◆ What you need to do
Return, from the data that follows, each line that holds the word "isolate".

+--

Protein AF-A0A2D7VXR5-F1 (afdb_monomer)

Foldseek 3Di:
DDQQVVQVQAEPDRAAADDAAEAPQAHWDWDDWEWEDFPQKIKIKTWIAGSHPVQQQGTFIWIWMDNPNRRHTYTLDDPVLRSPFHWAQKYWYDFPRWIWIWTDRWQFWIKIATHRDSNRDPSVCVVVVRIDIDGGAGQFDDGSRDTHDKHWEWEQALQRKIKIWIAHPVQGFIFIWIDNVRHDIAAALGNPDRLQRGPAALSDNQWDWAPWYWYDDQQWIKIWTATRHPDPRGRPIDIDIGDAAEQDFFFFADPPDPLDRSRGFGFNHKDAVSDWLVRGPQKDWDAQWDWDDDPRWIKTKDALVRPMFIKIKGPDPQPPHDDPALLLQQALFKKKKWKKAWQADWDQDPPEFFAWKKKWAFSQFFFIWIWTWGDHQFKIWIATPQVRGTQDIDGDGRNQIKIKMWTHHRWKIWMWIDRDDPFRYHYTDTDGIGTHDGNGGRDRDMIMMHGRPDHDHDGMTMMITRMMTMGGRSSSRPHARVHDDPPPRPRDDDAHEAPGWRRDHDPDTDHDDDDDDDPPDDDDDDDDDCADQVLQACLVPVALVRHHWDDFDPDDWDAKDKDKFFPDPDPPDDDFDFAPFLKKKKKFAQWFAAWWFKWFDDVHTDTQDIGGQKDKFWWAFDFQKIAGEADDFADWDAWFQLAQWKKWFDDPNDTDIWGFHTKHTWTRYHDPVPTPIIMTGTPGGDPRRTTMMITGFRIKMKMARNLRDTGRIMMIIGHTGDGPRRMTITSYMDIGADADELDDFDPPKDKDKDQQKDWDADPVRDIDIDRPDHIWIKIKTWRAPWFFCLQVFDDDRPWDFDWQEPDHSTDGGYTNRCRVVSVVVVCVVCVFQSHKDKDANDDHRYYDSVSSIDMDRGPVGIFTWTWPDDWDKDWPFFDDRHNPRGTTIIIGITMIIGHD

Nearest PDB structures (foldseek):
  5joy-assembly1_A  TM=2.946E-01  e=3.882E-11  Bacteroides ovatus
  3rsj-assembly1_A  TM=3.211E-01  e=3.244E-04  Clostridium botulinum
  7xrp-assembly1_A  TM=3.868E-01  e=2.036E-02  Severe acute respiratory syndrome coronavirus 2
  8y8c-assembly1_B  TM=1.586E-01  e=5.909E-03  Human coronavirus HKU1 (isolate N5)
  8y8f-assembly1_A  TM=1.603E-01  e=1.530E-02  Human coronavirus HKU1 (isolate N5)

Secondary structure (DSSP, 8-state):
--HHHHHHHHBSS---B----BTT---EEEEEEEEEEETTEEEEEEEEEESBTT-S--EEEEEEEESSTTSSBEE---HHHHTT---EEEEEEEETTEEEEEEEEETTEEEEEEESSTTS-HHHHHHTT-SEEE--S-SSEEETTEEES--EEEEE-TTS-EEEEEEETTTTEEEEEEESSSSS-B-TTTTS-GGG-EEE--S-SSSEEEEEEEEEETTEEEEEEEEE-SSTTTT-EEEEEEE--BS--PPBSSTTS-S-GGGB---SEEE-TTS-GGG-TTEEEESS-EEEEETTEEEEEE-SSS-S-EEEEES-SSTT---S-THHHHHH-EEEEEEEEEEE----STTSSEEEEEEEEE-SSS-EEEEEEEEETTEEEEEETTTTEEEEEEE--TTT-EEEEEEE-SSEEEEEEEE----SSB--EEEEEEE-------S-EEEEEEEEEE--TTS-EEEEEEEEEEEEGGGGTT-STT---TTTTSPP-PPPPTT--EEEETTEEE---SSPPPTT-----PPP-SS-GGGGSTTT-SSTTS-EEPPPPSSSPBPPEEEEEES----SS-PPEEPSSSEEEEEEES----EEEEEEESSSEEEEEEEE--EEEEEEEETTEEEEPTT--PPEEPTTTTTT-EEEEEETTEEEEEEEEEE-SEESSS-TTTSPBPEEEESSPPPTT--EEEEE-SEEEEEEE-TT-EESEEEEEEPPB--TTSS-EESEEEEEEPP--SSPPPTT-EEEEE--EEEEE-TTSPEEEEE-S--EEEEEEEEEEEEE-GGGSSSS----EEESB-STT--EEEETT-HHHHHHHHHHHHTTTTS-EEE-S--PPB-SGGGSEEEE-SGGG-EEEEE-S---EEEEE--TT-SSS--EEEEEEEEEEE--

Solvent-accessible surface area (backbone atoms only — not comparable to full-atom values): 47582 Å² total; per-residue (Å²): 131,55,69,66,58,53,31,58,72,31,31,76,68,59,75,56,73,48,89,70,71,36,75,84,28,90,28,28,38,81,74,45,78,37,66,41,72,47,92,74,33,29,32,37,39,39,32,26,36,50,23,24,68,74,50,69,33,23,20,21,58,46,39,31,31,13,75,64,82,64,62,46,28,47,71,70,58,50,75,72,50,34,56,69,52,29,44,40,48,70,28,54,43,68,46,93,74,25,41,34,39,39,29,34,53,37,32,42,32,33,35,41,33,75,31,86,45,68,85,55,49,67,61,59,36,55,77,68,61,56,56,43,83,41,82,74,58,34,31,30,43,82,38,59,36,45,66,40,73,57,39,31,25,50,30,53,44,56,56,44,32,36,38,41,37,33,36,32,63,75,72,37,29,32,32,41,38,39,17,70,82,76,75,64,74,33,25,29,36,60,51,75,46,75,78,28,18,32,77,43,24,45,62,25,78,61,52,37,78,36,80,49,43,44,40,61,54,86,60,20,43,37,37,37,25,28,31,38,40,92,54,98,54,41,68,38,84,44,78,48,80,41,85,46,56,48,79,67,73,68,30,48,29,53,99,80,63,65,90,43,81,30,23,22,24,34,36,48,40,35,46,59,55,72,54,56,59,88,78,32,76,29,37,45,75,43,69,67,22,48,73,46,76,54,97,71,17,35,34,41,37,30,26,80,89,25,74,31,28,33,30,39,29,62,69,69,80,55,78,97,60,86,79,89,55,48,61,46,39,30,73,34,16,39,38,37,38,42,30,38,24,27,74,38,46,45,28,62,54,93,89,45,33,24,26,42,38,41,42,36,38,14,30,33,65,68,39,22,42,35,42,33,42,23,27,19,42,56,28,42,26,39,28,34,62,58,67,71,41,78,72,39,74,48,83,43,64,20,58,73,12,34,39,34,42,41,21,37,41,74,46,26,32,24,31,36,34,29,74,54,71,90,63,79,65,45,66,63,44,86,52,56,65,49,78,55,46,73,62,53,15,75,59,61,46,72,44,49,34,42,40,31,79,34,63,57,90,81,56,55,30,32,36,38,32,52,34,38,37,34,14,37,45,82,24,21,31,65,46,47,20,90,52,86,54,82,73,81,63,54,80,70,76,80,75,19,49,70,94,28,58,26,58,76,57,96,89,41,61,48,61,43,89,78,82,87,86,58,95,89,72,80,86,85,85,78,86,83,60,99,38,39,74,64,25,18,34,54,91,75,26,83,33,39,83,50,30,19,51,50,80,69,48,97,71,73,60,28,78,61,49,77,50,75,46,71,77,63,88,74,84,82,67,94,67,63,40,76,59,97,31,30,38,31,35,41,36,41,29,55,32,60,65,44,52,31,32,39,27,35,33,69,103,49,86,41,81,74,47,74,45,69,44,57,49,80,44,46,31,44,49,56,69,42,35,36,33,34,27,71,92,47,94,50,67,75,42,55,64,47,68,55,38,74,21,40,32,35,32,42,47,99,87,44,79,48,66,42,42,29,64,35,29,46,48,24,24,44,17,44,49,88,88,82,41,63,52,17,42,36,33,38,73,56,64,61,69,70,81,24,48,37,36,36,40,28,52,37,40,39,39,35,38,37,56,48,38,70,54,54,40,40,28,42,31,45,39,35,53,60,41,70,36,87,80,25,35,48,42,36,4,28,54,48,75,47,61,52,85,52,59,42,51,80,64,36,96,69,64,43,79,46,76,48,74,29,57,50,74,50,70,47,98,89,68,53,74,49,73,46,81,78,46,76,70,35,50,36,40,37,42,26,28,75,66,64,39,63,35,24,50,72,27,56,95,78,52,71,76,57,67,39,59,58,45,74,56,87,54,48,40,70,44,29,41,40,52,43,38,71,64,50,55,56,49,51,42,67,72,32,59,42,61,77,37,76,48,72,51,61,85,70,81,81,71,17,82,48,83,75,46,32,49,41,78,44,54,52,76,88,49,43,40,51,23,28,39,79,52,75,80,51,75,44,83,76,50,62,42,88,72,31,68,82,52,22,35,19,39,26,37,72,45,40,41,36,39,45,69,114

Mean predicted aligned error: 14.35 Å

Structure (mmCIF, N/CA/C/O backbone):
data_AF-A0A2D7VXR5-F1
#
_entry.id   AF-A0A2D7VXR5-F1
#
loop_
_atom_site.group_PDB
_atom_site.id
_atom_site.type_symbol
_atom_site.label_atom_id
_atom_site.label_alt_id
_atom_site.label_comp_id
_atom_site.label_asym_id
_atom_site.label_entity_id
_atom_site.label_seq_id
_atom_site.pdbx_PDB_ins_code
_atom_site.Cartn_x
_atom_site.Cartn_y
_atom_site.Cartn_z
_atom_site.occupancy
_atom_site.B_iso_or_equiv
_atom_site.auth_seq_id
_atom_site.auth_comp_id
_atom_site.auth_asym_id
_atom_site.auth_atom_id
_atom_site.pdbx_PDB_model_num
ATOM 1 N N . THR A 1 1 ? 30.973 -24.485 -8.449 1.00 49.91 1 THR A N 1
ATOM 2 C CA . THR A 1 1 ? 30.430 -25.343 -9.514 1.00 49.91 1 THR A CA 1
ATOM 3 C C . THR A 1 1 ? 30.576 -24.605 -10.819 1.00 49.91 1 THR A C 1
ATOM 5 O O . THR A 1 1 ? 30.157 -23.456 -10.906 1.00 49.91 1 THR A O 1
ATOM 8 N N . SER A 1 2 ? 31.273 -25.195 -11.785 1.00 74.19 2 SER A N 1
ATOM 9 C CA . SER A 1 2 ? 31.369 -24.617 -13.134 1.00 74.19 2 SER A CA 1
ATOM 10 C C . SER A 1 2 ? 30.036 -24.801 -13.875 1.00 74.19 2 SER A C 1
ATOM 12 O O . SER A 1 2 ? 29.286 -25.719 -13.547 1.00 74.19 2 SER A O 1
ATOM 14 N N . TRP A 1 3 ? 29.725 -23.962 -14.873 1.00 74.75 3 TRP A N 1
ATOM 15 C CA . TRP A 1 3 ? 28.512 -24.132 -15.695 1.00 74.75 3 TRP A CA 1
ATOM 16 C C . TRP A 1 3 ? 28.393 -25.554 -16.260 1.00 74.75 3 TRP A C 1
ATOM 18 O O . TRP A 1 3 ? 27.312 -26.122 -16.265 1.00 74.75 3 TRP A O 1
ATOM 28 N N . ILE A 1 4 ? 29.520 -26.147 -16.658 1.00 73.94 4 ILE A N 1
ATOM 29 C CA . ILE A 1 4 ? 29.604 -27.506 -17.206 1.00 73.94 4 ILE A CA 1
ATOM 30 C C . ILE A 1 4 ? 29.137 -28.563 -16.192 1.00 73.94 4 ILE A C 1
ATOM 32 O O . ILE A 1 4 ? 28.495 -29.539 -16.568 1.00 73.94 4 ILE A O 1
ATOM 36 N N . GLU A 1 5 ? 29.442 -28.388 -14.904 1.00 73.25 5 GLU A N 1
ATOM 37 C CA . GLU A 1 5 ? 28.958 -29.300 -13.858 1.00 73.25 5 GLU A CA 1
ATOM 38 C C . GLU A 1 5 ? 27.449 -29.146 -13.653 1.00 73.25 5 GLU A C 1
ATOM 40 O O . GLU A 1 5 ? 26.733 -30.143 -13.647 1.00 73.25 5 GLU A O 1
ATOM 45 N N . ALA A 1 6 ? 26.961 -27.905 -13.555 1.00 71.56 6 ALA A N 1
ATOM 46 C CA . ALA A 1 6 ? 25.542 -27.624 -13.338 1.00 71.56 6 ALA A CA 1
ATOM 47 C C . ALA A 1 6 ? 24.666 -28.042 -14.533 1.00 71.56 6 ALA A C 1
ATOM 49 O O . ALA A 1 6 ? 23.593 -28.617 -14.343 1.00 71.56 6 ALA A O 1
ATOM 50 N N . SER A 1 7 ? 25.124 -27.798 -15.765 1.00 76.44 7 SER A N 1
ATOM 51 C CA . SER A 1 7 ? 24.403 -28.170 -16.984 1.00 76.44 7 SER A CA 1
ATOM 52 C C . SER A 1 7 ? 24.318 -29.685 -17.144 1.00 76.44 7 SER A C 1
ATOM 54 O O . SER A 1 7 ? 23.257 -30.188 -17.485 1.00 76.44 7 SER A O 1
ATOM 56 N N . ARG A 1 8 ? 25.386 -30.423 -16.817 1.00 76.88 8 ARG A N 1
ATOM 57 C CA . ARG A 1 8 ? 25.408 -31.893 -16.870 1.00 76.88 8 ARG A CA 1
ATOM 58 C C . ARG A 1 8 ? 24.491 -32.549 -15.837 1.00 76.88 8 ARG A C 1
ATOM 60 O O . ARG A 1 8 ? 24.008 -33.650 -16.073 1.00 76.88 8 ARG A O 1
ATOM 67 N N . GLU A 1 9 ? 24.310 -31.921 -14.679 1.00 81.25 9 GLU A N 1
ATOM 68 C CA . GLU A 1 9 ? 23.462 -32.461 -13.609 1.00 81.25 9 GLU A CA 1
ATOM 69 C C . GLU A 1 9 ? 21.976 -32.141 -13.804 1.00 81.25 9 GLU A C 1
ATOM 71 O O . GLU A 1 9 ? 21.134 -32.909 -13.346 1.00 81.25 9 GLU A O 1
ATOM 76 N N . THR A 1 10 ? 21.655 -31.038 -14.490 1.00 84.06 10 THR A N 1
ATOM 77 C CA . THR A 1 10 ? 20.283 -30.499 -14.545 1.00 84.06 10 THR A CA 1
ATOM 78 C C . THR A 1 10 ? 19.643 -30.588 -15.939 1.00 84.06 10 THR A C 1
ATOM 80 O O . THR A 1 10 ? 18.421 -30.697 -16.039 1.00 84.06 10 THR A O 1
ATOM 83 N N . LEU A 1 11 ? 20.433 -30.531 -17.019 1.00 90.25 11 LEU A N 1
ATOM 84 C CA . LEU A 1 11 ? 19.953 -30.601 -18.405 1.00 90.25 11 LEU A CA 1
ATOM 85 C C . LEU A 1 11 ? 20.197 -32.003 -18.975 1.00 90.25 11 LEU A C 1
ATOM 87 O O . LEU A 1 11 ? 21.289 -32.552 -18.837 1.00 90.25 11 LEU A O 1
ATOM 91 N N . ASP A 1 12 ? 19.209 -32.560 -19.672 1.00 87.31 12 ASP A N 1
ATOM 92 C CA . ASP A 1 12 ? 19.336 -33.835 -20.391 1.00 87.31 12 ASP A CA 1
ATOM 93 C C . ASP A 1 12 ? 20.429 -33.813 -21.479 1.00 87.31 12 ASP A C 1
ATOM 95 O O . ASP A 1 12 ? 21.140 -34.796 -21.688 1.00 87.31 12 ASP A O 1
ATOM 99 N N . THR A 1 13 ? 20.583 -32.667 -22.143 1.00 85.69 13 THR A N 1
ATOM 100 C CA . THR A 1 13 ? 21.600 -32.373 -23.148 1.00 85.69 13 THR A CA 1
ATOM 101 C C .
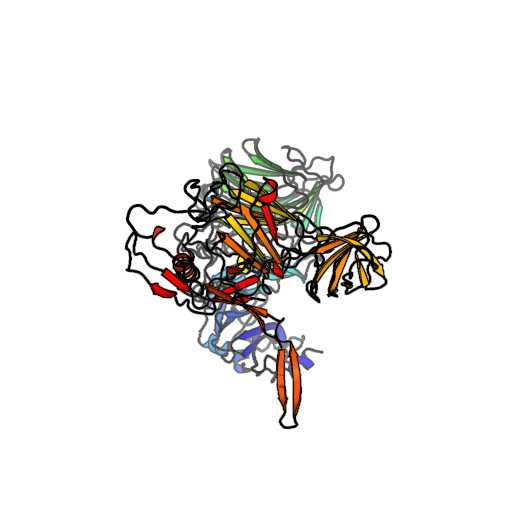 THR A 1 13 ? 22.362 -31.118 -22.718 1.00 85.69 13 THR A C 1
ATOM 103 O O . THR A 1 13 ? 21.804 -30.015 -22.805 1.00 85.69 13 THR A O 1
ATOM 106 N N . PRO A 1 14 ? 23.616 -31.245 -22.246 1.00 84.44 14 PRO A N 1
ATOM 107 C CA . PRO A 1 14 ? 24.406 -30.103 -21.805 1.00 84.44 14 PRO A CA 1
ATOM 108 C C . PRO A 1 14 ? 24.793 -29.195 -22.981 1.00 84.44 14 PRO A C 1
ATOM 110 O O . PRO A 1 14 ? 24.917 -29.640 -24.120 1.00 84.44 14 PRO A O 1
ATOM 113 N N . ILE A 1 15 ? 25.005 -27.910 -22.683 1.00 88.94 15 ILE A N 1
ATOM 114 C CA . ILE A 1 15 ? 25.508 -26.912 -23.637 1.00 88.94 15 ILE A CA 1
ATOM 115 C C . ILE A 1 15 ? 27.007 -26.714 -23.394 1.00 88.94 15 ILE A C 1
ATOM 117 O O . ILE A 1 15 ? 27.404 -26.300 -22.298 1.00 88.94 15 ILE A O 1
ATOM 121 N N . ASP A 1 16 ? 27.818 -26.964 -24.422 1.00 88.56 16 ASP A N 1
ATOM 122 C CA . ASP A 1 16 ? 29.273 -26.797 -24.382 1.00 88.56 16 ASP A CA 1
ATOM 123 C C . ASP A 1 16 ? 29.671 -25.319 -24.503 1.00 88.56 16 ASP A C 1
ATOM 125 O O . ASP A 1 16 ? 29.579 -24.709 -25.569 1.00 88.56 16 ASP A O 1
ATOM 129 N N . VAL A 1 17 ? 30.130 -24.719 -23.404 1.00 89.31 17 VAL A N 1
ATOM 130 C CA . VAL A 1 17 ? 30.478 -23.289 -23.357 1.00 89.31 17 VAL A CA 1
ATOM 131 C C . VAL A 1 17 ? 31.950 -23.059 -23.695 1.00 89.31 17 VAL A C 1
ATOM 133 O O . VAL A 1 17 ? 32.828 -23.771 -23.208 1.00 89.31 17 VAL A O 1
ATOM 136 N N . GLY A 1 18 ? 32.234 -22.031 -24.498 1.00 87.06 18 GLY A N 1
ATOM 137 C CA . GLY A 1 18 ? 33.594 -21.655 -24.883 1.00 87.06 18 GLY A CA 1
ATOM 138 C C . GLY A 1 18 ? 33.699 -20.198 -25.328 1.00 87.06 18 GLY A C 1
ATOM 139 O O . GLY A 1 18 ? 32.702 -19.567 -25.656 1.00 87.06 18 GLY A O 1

+--

◆ Completed exercise
  8y8c-assembly1_B  TM=1.586E-01  e=5.909E-03  Human coronavirus HKU1 (isolate N5)
  8y8f-assembly1_A  TM=1.603E-01  e=1.530E-02  Human coronavirus HKU1 (isolate N5)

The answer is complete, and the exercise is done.